TASK ITEM
Please give back only the lines below from the one containing "ATOM 4 O O ." to the one containing "ATOM 6 C CA", each repeated word for word, both ends included.
*** Opening of SOURCE MATERIAL ***
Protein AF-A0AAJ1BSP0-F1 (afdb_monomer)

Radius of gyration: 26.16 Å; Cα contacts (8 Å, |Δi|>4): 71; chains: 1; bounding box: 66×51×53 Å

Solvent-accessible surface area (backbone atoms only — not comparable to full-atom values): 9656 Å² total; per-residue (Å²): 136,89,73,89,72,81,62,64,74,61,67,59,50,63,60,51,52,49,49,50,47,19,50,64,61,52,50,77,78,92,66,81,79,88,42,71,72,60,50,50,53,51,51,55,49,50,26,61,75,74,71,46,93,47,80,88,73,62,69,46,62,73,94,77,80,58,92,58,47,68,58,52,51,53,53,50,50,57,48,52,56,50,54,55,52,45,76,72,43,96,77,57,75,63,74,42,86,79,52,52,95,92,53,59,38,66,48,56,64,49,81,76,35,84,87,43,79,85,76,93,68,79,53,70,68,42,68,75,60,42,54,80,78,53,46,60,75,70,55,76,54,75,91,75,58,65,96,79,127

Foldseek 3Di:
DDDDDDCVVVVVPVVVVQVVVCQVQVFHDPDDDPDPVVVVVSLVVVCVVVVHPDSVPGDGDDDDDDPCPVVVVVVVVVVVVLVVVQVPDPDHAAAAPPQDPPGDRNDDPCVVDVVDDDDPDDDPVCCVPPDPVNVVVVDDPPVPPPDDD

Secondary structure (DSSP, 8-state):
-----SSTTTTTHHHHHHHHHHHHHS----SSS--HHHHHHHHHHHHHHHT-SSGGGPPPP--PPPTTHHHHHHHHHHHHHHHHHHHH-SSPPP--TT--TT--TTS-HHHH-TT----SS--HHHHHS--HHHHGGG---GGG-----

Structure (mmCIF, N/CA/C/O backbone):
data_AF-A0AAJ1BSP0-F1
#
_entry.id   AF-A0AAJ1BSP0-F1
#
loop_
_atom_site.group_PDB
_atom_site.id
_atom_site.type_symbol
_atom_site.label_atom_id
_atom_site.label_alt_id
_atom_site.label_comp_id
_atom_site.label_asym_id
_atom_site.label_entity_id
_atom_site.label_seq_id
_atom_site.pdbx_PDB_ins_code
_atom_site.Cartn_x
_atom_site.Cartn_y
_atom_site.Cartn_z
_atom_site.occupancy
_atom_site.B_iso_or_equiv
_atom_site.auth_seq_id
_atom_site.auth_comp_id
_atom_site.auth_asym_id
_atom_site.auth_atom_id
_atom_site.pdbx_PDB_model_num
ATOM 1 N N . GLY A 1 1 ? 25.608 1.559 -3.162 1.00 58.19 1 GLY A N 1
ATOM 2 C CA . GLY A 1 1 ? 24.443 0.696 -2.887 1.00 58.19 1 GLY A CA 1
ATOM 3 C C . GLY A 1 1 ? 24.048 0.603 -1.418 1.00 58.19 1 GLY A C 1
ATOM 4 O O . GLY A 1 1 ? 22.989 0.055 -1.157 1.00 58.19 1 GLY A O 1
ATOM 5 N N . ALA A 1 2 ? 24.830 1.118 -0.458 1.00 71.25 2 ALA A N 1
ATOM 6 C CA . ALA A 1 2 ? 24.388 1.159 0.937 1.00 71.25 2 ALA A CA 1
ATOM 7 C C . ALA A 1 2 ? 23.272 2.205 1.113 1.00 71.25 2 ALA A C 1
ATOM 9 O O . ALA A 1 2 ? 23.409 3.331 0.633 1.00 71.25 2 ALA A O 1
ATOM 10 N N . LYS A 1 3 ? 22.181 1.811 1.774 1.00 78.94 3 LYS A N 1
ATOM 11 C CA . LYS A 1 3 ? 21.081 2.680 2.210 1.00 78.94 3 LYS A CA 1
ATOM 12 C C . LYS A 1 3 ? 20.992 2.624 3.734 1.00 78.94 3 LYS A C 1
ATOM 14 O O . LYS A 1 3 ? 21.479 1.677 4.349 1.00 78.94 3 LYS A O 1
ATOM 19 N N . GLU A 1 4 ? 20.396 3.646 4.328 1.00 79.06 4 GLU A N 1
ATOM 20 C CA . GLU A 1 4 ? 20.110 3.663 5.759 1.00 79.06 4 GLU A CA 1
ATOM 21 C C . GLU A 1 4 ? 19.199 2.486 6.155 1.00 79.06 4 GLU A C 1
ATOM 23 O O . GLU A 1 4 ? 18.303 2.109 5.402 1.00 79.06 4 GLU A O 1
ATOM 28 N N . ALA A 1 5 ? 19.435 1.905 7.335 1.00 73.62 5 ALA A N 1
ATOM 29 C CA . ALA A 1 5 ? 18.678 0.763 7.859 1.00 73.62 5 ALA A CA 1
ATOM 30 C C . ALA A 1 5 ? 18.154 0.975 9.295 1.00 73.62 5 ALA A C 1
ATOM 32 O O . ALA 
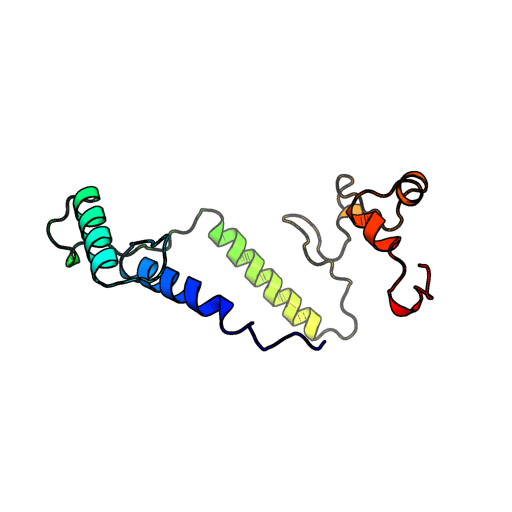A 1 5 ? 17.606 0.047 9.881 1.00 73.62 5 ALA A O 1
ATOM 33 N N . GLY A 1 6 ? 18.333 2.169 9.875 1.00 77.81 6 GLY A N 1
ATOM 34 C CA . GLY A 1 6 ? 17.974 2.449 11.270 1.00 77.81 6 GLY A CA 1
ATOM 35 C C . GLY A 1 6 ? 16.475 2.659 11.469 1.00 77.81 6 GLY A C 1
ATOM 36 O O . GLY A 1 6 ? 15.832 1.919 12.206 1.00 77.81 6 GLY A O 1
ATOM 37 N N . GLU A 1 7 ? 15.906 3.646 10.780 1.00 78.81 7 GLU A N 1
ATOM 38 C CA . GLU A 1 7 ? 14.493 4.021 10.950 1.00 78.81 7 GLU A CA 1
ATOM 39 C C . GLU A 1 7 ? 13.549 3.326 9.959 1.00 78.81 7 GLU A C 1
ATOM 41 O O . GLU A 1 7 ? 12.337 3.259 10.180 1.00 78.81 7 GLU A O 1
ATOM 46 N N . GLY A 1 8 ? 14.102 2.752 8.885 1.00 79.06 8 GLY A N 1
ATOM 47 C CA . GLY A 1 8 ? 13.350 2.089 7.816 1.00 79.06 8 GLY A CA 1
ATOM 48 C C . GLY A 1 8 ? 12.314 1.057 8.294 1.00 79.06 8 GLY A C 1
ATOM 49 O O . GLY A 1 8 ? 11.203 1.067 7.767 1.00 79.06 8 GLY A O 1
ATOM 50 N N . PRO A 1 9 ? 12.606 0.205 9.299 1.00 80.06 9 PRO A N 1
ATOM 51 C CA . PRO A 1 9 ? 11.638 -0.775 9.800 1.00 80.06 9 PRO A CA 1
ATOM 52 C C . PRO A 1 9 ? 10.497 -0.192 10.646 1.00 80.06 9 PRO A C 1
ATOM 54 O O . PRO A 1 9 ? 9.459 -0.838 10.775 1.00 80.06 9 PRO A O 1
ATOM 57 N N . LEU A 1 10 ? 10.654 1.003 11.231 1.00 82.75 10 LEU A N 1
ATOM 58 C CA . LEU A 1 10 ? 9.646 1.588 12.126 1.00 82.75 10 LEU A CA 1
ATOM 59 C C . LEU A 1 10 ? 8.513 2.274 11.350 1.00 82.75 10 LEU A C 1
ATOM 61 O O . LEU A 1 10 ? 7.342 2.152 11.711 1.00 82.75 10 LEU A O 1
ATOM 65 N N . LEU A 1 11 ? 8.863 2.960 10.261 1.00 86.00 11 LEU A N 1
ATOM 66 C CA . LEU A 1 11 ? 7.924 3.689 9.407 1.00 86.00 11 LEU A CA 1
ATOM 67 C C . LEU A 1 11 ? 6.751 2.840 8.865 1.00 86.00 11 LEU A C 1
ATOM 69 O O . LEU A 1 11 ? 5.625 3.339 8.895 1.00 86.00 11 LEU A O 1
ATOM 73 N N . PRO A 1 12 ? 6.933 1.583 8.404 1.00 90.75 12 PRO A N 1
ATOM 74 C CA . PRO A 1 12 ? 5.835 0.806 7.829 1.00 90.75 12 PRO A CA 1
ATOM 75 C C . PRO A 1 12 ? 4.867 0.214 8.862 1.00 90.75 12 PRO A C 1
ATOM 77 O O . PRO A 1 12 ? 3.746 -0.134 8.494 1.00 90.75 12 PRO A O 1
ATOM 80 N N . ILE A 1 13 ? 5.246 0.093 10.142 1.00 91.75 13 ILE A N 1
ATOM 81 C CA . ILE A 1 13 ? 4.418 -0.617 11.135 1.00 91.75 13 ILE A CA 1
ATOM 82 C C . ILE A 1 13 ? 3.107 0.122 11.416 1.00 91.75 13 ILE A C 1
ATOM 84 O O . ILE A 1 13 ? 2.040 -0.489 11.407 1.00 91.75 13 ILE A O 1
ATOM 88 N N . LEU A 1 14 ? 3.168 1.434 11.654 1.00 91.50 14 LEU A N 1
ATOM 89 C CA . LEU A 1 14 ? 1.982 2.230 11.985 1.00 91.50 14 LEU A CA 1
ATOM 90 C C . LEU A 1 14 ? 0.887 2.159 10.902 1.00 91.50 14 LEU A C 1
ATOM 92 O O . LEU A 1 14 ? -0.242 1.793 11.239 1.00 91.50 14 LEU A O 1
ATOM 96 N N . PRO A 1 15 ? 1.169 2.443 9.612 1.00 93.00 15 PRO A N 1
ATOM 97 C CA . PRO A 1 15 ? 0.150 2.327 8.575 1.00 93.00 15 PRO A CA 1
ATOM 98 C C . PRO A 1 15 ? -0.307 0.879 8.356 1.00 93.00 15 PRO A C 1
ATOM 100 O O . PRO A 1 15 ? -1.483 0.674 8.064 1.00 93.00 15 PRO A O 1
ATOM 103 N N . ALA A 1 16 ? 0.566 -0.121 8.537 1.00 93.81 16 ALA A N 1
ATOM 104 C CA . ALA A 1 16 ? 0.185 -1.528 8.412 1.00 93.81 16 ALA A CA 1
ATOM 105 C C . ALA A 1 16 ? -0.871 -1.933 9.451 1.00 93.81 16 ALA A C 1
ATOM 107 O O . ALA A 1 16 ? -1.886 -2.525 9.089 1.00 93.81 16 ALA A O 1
*** Close of SOURCE MATERIAL ***
EXERCISE RESULT
ATOM 4 O O . GLY A 1 1 ? 22.989 0.055 -1.157 1.00 58.19 1 GLY A O 1
ATOM 5 N N . ALA A 1 2 ? 24.830 1.118 -0.458 1.00 71.25 2 ALA A N 1
ATOM 6 C CA . ALA A 1 2 ? 24.388 1.159 0.937 1.00 71.25 2 ALA A CA 1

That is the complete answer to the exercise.